Gorgias 448 a - 449 a
Nächster Abschnitt aus Platons Dialog "Gorgias" ...
Den griechischen Text findest du z.B. im Perseus-Projekt.
Go: Richtig, Chairephon; denn auch gerade jetzt verkündete ich eben dieses, und ich behaupte, dass niemand mich je etwas neues gefragt hat seit vielen Jahren.
Ch: Also wirst du wohl leicht antworten, Gorgias.
Go: Es steht dir frei davon eine Kostprobe zu nehmen, Chairephon.

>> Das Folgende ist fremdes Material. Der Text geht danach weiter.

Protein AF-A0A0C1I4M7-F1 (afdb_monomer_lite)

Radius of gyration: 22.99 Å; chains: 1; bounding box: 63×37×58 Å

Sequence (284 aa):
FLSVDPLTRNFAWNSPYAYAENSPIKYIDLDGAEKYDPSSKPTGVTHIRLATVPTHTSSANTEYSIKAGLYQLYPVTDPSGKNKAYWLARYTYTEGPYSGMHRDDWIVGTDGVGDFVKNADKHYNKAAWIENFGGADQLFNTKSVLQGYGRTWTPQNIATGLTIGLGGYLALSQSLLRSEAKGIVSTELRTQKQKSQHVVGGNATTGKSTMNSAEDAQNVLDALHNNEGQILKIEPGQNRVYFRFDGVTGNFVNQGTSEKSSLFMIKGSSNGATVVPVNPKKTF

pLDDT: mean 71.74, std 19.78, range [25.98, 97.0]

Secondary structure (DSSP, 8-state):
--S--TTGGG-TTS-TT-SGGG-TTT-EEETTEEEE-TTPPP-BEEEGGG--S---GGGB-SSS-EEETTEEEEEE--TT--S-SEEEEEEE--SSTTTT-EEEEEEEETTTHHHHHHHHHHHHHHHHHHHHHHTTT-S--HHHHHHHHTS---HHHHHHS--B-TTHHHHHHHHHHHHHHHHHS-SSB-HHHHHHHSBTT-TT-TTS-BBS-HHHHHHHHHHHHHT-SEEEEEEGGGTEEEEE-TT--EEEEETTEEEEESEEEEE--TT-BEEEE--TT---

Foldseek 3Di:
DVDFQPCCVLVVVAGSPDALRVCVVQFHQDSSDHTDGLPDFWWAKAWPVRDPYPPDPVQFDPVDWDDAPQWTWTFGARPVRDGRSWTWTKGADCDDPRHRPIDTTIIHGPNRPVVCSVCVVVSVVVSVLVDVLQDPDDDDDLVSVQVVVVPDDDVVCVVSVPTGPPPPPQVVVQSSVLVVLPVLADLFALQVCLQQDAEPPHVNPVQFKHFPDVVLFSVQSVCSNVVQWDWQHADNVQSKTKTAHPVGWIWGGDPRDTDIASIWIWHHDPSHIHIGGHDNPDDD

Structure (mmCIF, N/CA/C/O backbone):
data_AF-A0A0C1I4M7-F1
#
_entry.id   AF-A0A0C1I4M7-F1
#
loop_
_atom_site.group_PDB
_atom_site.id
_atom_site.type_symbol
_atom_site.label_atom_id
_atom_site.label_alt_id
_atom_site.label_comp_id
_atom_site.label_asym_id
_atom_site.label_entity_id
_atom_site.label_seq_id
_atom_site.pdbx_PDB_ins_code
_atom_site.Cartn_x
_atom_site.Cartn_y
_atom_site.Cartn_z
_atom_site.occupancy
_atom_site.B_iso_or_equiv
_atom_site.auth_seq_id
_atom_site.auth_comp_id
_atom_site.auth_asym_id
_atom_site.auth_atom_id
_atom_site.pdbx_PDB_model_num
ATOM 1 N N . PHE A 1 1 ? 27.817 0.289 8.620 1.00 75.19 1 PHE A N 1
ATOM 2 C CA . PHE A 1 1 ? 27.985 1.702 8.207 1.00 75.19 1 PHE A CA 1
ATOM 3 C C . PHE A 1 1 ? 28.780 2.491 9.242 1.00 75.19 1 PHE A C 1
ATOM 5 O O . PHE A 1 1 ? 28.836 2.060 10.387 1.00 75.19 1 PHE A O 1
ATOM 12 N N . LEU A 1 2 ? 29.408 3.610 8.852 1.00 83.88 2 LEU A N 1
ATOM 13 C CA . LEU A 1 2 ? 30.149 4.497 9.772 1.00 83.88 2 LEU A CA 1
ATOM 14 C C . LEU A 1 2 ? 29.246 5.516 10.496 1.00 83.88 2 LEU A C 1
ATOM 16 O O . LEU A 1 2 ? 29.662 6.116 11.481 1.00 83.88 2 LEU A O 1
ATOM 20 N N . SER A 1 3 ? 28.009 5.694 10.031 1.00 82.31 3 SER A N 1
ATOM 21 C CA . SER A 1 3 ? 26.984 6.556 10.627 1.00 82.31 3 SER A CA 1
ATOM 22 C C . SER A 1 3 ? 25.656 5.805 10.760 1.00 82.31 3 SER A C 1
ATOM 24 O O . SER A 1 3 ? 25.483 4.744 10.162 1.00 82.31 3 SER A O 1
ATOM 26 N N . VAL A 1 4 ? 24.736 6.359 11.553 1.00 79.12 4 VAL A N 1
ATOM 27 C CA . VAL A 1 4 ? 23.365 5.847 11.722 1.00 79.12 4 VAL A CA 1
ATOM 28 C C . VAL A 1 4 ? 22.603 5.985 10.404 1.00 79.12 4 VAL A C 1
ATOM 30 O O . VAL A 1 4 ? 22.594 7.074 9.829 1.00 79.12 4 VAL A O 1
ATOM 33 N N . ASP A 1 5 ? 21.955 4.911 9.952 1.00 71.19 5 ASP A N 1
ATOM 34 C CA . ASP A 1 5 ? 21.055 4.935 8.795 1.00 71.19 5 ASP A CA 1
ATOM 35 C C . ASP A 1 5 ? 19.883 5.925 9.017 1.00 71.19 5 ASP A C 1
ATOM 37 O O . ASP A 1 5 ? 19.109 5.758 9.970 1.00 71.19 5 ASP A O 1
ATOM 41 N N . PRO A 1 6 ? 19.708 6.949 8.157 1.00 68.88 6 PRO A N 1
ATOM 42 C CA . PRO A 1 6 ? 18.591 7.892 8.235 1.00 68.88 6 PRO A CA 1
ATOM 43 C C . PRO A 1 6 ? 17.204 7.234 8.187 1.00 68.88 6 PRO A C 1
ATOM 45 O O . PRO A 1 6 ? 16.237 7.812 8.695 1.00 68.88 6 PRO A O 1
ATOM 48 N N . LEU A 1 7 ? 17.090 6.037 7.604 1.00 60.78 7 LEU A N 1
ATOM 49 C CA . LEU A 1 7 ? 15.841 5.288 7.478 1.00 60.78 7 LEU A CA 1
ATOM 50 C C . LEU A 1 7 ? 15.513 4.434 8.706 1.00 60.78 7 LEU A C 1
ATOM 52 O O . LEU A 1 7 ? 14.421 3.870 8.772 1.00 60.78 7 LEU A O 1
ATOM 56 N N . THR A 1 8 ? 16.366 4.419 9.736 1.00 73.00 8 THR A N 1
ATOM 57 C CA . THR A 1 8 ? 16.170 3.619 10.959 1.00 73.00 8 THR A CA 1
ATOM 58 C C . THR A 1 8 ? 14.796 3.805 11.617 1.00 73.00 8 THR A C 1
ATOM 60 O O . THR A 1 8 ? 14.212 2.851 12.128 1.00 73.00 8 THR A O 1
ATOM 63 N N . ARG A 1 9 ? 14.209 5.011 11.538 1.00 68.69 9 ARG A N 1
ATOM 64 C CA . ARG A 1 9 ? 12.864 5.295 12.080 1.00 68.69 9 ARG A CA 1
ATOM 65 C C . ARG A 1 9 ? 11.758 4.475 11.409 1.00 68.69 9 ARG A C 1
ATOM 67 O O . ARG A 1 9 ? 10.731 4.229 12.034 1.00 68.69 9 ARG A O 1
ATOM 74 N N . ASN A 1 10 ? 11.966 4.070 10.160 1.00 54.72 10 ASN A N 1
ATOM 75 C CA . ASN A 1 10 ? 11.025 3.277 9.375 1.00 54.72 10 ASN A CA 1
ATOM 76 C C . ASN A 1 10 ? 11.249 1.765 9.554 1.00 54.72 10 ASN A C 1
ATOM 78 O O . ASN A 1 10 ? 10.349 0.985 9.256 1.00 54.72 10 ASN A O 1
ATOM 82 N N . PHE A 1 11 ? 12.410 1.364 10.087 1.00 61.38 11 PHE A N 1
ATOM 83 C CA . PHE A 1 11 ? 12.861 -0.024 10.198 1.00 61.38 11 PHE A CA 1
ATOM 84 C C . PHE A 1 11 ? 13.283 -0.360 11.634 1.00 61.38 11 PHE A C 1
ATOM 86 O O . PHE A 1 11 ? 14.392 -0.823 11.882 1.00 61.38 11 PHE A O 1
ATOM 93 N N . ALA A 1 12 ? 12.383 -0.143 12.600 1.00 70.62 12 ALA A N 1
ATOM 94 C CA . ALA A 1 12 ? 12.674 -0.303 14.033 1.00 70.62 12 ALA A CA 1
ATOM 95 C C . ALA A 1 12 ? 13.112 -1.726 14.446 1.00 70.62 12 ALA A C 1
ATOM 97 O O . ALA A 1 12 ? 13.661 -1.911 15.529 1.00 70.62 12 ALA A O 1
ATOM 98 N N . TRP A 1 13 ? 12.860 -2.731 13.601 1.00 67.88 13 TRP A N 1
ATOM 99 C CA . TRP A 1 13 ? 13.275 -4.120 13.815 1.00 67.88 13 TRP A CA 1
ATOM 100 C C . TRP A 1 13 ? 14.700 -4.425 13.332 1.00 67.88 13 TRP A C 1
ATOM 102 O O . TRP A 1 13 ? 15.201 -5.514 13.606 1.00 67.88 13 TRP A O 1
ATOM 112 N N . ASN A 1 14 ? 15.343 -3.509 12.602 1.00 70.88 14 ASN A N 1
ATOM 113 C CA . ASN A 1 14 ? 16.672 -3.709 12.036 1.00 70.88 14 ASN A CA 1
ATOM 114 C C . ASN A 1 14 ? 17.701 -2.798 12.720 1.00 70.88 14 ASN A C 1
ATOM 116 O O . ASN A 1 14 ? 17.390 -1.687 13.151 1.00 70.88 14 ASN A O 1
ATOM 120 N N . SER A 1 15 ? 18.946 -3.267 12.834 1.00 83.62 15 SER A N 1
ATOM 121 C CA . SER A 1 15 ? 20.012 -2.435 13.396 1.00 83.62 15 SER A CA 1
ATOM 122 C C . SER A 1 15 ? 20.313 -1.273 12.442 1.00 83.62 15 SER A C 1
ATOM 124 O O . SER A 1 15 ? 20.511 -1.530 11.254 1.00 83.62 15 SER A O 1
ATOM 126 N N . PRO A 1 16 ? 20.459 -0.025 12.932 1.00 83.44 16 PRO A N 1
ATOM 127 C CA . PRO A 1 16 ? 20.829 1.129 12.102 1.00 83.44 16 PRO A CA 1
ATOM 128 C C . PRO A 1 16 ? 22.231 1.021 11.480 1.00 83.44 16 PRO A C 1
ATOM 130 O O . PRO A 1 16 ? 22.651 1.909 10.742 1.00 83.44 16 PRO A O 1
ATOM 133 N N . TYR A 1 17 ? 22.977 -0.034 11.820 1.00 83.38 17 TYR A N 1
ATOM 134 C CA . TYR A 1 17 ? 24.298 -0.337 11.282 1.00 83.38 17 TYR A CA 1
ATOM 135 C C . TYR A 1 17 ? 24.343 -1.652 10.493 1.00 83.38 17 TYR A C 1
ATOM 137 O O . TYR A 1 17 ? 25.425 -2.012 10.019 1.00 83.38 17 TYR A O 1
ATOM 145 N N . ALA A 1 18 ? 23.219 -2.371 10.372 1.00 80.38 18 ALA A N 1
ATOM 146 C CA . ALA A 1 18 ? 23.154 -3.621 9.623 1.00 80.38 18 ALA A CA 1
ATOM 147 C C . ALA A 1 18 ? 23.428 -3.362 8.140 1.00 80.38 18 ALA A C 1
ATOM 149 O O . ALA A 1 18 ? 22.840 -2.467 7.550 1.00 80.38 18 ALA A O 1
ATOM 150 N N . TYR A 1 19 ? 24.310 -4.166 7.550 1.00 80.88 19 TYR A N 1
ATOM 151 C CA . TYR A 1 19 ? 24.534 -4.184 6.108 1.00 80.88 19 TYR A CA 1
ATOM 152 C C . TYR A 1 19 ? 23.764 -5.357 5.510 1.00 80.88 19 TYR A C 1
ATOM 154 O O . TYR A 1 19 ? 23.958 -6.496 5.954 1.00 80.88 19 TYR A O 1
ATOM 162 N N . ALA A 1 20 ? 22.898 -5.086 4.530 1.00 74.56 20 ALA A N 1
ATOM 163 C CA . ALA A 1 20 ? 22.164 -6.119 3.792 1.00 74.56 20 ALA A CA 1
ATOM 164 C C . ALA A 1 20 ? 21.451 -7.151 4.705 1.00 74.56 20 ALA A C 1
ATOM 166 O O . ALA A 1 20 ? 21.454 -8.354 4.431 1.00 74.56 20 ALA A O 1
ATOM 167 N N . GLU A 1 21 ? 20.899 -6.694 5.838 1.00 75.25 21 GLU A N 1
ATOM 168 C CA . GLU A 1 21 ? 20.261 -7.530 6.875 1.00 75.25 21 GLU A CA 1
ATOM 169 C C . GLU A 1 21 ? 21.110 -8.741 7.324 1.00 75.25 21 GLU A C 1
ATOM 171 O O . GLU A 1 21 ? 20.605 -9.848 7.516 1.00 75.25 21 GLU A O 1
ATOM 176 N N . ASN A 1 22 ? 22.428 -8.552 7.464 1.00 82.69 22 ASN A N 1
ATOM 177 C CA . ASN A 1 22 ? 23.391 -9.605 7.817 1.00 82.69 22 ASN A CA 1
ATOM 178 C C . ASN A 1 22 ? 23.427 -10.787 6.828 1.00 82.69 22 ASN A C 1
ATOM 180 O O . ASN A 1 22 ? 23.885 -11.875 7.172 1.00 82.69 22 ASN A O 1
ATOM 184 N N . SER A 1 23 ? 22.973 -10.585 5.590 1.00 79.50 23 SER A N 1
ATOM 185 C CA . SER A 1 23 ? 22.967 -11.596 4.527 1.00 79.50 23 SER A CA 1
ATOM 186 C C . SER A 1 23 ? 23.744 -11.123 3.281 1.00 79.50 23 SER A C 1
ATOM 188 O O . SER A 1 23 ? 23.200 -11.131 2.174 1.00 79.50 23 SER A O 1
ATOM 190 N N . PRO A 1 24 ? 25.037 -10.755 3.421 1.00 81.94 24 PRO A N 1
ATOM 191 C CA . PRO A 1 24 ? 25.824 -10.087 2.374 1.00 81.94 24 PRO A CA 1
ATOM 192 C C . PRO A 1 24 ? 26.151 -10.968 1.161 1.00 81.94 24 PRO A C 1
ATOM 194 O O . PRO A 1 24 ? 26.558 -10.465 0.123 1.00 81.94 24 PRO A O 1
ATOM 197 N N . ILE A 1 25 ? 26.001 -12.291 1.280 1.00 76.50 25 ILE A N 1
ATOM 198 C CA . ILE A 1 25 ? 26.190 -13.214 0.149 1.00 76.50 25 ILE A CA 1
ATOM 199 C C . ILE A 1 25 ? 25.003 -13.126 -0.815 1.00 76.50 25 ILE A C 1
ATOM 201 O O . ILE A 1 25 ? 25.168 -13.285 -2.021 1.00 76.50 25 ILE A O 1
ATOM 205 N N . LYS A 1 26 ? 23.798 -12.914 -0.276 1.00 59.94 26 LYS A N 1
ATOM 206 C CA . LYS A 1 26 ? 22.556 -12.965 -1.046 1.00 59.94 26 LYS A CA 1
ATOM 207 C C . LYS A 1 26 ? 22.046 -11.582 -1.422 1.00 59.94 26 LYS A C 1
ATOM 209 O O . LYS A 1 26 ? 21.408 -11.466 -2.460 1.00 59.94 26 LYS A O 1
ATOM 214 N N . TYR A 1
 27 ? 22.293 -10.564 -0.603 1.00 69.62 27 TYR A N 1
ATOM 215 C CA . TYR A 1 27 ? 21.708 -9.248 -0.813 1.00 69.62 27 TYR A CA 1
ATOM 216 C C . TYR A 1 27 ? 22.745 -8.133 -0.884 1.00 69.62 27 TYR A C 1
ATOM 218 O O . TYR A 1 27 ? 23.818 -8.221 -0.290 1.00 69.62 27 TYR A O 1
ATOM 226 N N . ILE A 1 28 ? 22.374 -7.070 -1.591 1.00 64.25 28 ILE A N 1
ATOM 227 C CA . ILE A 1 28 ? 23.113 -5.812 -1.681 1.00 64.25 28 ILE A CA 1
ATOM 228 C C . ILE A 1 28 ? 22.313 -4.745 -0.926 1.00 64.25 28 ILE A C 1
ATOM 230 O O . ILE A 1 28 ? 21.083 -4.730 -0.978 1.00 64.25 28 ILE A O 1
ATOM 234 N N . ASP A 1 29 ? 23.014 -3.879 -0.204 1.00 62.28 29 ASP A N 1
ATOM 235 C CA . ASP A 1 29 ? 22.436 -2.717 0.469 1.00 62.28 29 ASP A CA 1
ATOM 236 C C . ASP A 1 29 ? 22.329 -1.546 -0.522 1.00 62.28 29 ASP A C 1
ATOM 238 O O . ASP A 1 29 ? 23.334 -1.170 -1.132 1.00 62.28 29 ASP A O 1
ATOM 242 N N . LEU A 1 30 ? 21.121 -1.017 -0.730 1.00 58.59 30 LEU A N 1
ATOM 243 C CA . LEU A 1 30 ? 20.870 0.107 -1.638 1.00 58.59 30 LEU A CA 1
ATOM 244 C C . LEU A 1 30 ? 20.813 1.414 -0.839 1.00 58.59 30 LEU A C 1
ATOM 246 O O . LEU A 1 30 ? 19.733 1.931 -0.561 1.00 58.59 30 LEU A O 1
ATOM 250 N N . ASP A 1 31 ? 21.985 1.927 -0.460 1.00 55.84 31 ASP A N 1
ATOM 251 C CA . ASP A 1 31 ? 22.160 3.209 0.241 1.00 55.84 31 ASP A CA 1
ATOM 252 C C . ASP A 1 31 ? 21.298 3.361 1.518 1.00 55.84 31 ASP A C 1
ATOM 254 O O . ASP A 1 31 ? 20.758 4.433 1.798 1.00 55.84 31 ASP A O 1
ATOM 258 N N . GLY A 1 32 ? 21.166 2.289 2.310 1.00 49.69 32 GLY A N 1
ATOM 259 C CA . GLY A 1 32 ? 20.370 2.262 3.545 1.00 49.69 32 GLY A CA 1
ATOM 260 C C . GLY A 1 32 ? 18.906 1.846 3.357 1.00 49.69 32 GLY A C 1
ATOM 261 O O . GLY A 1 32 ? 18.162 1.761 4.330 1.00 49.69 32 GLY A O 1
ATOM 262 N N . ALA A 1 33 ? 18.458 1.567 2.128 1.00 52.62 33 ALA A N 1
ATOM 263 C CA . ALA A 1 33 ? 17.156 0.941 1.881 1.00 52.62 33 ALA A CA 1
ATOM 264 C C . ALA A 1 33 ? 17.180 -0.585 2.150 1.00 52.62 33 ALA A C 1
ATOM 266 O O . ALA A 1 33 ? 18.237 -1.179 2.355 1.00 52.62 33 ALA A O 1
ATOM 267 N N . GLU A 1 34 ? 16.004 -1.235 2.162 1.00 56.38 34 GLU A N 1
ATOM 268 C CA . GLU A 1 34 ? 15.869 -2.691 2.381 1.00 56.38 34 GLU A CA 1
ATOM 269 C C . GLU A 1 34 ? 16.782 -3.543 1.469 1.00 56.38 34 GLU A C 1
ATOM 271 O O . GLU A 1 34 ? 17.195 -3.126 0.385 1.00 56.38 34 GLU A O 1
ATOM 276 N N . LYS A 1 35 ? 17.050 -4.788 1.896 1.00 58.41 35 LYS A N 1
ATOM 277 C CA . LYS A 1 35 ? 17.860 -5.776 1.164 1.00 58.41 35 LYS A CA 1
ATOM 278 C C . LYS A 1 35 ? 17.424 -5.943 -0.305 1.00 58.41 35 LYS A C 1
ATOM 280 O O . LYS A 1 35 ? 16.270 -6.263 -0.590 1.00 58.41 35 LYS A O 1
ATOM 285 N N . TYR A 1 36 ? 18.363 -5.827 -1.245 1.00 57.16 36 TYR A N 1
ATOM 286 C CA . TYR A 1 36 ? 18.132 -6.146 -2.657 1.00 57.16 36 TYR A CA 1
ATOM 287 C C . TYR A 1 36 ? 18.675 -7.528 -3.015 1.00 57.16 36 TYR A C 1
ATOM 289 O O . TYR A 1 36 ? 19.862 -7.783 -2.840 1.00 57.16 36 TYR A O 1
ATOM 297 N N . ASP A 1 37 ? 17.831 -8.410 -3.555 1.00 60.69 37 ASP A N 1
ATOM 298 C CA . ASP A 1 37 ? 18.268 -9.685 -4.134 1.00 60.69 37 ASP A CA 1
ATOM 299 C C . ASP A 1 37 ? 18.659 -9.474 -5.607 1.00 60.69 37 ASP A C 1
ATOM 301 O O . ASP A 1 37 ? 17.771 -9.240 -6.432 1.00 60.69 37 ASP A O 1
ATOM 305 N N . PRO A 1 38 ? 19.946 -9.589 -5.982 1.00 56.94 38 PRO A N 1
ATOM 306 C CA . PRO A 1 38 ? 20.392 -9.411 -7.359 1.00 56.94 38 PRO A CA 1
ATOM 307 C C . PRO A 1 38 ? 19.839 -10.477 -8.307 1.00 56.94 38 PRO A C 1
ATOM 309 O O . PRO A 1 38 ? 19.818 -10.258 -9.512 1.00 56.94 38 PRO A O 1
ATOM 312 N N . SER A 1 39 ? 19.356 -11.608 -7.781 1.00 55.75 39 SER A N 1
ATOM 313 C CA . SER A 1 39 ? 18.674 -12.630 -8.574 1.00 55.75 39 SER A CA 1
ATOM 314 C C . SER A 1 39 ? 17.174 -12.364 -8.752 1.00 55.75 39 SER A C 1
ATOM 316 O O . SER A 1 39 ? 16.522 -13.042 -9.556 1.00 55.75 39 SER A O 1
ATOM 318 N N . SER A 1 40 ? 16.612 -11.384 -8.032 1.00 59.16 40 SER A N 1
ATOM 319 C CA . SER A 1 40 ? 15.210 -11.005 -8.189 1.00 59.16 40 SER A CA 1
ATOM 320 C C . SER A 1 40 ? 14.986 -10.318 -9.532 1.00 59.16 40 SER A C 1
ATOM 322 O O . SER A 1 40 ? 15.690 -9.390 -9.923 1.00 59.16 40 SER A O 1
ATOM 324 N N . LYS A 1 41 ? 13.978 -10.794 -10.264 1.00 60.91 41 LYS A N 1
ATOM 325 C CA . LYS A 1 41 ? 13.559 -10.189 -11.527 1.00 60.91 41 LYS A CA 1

Po: Beim Zeus, wenn du denn unbedingt möchtest, Chairephon, von mir. Gorgias scheint mir nämlich auch erschöpft zu sein; denn er redete schon viel.
ἄν ist hier die kontrahierte Satzkonjunktion ἐάν + Konjunktiv: Eventualis (im Hauptsatz müsste also ein Futur ergänzt werden). μέν betont das vorhergehende Wort, hier also Γοργίας.
Ch: Wie bitte, Polos? Glaubst du besser als Gorgias antworten zu können?
erstaunte Frage. ἄν + Infinitiv: Potentialis.
Po: Was macht das aber, wenn es für dich zumindest genügt?
Ch: Nichts; da du also möchtest, antworte!
Po: Frage!
Imperativ ist hier eine eher unhöfliche Anrede, höflicher wäre Potentialis: ἐρωτῴης ἄν.
Ch: Ich frage also. Wenn Gorgias gerade sachverständig ist in der Kunst, in eben welcher sein Bruder Herodikos es ist, wie würden wir ihn richtig bezeichnen? Nicht ebenso wie jenen?
ἄν + Indikativ Imperfekt: Irrealis der Gegenwart.
Po: Sicherlich.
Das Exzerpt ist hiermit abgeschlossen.